25      Par décision du 28 janvier 2020, le président de la septième chambre du Tribunal a décidé de joindre lesdites affaires (ci-après les « affaires jointes »), aux fins de la phase orale de la procédure. Le même jour, la phase orale de la procédure a été ouverte et la date de l’audience de plaidoiries a été fixée au 23 avril 2020.

26      Le 7 février 2020, dans le cadre des mesures d’organisation de la procédure prévues à l’article 89 du règlement de procédure, le Tribunal a invité les parties dans les affaires jointes à répondre à des questions pour réponse écrite avant l’audience et pour réponse orale lors de l’audience. Les parties dans les affaires jointes ont répondu aux questions pour réponse écrite dans le délai imparti. Le 13 mars 2020, le Tribunal les a invitées à présenter leurs observations éventuelles sur les réponses de l’autre partie. Les parties dans les affaires jointes ont présenté leurs observations dans le délai imparti.

27      L’audience de plaidoiries initialement prévue le 23 avril 2020 ayant été reportée en raison de la crise sanitaire, les parties dans les affaires jointes ont été entendues en leurs plaidoiries et en leurs réponses aux questions orales posées par le Tribunal lors de l’audience du 3 septembre 2020.

28      Le requérant conclut à ce qu’il plaise au Tribunal :

–        annuler les actes attaqués, en tant que leurs dispositions le concernent ;

–        condamner le Conseil aux dépens.

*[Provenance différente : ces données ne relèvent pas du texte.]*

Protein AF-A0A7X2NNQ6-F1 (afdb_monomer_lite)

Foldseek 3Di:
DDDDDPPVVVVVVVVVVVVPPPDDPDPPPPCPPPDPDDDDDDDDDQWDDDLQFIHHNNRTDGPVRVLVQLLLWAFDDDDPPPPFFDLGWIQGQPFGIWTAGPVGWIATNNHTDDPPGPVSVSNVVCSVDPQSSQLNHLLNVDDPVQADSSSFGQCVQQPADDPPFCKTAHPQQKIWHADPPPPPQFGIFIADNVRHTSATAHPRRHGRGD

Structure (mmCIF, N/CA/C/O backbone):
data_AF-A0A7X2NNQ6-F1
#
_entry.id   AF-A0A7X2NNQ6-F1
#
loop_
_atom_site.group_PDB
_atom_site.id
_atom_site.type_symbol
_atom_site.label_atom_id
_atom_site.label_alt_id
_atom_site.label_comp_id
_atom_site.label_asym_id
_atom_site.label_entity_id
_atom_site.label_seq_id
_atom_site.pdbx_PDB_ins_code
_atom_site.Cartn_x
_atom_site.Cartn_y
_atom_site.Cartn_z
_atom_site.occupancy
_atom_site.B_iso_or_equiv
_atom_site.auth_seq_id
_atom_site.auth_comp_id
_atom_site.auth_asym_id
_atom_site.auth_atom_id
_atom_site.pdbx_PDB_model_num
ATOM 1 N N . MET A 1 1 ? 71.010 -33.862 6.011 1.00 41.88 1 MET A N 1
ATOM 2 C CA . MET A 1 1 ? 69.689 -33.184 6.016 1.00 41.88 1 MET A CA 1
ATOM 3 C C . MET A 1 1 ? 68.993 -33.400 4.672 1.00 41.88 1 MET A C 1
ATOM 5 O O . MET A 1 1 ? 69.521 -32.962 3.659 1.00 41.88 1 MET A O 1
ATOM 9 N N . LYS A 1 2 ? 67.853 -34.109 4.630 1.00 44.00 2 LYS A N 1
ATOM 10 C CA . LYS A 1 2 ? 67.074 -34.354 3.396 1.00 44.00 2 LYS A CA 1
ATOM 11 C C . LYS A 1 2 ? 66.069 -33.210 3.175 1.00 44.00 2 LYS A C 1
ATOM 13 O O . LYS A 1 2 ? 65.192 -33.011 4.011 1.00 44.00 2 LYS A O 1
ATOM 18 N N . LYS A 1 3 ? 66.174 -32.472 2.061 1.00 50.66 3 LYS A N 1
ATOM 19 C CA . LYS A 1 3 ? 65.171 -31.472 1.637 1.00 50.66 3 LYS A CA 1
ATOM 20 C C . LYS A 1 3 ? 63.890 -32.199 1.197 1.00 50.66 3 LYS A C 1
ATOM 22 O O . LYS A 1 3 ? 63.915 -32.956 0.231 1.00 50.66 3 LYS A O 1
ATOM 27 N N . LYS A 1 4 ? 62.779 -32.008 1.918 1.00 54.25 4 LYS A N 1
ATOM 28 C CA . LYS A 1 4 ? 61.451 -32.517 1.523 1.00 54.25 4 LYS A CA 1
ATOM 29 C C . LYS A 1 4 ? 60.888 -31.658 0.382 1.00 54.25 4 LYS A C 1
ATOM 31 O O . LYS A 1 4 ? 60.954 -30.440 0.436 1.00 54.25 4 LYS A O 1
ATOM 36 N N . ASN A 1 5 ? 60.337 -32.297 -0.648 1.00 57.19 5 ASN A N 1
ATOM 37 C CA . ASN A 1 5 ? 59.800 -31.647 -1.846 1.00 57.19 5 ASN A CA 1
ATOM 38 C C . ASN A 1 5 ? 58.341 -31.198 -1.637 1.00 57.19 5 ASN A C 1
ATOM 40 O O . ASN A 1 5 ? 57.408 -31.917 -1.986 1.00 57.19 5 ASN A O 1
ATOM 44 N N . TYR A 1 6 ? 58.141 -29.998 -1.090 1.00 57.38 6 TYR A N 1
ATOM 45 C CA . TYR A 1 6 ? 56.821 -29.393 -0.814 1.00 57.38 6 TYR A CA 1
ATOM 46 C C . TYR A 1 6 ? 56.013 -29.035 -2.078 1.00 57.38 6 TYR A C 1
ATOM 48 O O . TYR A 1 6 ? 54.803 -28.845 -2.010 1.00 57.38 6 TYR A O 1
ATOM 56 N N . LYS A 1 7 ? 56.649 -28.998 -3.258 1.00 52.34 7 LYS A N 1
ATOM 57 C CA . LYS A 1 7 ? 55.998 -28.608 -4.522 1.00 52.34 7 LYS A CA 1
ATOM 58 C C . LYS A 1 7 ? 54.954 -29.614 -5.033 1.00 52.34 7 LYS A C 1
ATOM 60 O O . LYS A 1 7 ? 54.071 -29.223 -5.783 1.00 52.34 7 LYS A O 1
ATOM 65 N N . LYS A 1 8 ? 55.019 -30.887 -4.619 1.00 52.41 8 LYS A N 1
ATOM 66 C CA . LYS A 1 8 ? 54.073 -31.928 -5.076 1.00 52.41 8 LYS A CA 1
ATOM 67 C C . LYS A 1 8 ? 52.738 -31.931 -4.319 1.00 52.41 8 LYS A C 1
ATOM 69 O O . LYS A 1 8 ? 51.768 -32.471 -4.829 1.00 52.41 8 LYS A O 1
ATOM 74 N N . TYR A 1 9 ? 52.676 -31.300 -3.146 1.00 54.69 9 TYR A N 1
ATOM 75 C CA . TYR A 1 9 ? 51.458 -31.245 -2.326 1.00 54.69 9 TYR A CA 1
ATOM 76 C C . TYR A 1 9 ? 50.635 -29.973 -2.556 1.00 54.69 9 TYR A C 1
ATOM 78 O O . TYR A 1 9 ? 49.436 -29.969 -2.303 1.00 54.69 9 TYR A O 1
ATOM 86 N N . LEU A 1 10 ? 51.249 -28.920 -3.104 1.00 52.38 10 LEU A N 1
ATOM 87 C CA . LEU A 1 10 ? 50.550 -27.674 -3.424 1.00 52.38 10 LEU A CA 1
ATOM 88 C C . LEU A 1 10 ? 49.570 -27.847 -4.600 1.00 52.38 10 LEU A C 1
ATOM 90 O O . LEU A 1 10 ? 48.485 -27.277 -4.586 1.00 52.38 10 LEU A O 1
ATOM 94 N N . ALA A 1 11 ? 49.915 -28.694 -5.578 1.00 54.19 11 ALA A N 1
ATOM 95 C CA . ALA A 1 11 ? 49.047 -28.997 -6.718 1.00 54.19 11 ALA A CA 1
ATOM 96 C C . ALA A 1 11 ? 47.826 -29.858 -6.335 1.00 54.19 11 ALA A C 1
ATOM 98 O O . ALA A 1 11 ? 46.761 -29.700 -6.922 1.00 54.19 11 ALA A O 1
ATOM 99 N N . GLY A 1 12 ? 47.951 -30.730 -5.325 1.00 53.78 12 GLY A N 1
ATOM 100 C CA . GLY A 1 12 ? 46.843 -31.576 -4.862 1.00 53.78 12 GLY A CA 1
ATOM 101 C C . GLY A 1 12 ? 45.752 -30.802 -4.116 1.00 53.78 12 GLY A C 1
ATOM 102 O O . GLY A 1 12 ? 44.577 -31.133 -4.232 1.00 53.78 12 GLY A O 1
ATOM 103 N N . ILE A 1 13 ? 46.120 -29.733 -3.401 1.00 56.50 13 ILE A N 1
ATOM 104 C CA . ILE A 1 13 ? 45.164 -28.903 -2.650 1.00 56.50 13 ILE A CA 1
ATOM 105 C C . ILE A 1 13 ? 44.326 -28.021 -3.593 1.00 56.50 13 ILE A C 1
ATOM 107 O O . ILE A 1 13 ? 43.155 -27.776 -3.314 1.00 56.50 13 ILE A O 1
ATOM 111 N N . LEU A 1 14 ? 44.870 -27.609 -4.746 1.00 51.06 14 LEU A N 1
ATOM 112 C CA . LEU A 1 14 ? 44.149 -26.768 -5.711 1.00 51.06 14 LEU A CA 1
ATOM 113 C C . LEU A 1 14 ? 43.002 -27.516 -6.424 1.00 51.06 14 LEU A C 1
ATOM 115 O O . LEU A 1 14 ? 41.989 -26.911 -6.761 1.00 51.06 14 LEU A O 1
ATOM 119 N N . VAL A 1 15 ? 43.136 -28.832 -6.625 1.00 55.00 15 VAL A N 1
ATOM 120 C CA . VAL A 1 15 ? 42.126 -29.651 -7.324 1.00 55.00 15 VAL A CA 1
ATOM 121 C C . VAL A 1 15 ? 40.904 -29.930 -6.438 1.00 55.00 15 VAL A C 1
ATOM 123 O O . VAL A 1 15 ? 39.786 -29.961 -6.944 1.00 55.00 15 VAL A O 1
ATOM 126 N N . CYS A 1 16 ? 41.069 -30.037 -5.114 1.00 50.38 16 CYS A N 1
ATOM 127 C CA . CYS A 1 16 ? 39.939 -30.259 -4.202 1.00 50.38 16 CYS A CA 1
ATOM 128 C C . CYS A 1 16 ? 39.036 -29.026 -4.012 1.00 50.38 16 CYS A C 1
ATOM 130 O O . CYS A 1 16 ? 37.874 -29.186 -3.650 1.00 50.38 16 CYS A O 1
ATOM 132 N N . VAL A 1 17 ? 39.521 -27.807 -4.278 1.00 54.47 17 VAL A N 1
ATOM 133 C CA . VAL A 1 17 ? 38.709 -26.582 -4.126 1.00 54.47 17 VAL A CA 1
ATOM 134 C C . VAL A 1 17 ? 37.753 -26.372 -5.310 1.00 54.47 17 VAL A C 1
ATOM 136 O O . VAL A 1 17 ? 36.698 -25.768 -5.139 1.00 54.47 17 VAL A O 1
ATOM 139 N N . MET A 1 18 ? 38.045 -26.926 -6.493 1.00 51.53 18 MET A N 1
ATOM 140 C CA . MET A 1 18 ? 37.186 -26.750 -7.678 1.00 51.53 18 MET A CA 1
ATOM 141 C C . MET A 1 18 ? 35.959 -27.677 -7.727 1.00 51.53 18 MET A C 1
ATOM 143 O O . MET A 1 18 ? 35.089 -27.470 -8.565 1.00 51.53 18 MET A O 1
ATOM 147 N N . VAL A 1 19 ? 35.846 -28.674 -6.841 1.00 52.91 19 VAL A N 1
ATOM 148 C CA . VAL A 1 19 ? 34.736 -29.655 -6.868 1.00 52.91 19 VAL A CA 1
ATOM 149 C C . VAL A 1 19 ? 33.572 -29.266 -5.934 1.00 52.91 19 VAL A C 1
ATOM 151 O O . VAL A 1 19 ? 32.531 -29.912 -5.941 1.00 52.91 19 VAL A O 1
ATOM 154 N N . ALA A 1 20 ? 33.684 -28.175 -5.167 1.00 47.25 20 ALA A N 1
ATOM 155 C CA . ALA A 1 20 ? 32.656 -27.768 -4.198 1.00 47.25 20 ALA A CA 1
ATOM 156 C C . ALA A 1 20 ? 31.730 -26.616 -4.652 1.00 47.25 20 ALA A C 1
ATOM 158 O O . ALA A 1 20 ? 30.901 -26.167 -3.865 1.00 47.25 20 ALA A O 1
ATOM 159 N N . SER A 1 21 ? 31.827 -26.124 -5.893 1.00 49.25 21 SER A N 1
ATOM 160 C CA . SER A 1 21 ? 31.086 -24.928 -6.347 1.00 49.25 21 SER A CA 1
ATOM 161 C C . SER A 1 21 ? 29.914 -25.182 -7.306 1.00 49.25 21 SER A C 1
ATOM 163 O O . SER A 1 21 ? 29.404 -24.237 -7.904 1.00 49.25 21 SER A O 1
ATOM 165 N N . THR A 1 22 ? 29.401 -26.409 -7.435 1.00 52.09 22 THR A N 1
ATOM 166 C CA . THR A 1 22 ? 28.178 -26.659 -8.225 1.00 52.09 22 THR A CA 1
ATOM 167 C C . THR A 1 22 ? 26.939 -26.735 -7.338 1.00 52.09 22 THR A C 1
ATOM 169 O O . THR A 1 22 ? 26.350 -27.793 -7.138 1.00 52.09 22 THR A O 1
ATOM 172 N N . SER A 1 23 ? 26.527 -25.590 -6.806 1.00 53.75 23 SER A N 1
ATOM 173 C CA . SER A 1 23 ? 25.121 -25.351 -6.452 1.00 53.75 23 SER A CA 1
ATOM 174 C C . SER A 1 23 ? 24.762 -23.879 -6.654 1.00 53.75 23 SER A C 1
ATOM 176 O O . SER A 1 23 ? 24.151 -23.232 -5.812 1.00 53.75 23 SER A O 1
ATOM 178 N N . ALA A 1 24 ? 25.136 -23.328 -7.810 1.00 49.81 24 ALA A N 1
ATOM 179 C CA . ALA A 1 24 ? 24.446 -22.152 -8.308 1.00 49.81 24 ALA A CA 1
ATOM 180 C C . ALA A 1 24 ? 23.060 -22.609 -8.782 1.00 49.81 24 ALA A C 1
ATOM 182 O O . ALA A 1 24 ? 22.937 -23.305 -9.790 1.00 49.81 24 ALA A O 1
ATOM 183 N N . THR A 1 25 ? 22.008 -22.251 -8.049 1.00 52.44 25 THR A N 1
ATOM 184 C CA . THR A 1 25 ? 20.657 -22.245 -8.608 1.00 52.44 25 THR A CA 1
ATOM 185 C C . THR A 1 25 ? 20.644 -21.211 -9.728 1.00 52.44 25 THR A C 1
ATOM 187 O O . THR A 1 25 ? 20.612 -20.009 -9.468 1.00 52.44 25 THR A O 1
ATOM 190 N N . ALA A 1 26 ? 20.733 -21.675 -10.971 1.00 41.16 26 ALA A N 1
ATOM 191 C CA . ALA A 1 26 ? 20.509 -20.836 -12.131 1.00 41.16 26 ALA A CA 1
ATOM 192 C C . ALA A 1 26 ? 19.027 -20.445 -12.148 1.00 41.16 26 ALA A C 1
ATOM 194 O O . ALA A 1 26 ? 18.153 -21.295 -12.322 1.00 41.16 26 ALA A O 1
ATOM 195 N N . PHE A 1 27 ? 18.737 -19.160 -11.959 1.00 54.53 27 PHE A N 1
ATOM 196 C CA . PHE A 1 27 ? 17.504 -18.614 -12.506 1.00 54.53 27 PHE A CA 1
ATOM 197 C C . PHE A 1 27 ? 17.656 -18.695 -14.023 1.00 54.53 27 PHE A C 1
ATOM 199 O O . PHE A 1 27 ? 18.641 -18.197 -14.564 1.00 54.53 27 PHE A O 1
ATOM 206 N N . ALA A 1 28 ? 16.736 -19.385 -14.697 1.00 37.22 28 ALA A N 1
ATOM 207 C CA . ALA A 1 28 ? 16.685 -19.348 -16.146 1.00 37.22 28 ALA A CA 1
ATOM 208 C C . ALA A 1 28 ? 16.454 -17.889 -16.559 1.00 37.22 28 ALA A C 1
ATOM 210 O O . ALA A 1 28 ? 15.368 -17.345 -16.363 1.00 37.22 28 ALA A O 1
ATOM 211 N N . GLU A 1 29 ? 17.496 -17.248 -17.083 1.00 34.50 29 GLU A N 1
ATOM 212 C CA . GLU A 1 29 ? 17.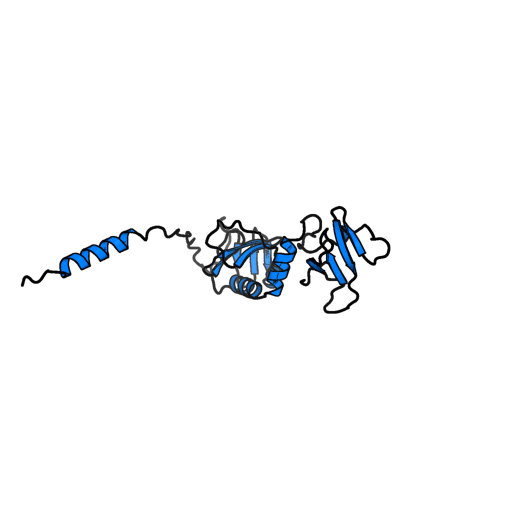373 -16.043 -17.887 1.00 34.50 29 GLU A CA 1
ATOM 213 C C . GLU A 1 29 ? 16.547 -16.448 -19.108 1.00 34.50 29 GLU A C 1
ATOM 215 O O . GLU A 1 29 ? 17.049 -17.071 -20.048 1.00 34.50 29 GLU A O 1
ATOM 220 N N . SER A 1 30 ? 15.237 -16.187 -19.074 1.00 38.72 30 SER A N 1
ATOM 221 C CA . SER A 1 30 ? 14.470 -16.188 -20.307 1.00 38.72 30 SER A CA 1
ATOM 222 C C . SER A 1 30 ? 15.064 -15.062 -21.128 1.00 38.72 30 SER A C 1
ATOM 224 O O . SER A 1 30 ? 14.886 -13.886 -20.812 1.00 38.72 30 SER A O 1
ATOM 226 N N . ASN A 1 31 ? 15.827 -15.447 -22.140 1.00 34.91 31 ASN A N 1
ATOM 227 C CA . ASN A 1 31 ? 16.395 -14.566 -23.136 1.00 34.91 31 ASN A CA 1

29      Le Conseil conclut à ce qu’il plaise au Tribunal :

–        rejeter le recours ;

–        à titre subsidiaire, si les mesures restrictives visant le requérant devaient être annulées, ordonner le maintien des effets de la décision 2018/1656 en ce qui concerne celui-ci jusqu’à la prise d’effet de l’annulation partielle du règlement d’exécution 2018/88 ;

–        condamner le requérant aux dépens.

 En droit

 Sur la recevabilité du recoursen ce qu’il vise l’annulation du règlement d’exécution 2018/1653

30      Dans son mémoire en défense, le Conseil soutient que le recours est irrecevable en ce qu’il tend à l’annulation du règlement d’exécution 2018/1653, au motif que le requérant n’a pas de qualité pour agir. Le Conseil fait valoir que ce règlement d’exécution ne mentionne pas spécifiquement le nom du requérant et ne remplace pas un acte le concernant directement et individuellement. En outre, ledit règlement d’exécution ne concernerait ni directement ni individuellement le requérant et celui-ci ne pourrait donc en demander l’annulation. Dès lors, le requérant n’aurait pas qualité à agir.

31      Le requérant fait valoir que le fait que le règlement d’exécution 2018/1653 ne mentionne pas explicitement son nom ne prouve pas qu’il n’a pas d’effet sur sa situation. Ce règlement d’exécution le concernerait directement et individuellement. Il observe que celui-ci a de facto « étendu le champ d’application du règlement 2017/2063 » à son égard, entraînant ainsi le maintien de son nom sur les listes litigieuses, pour les mêmes motifs que ceux énoncés par le règlement 2017/2063, tel que modifié par le règlement d’exécution 2018/88.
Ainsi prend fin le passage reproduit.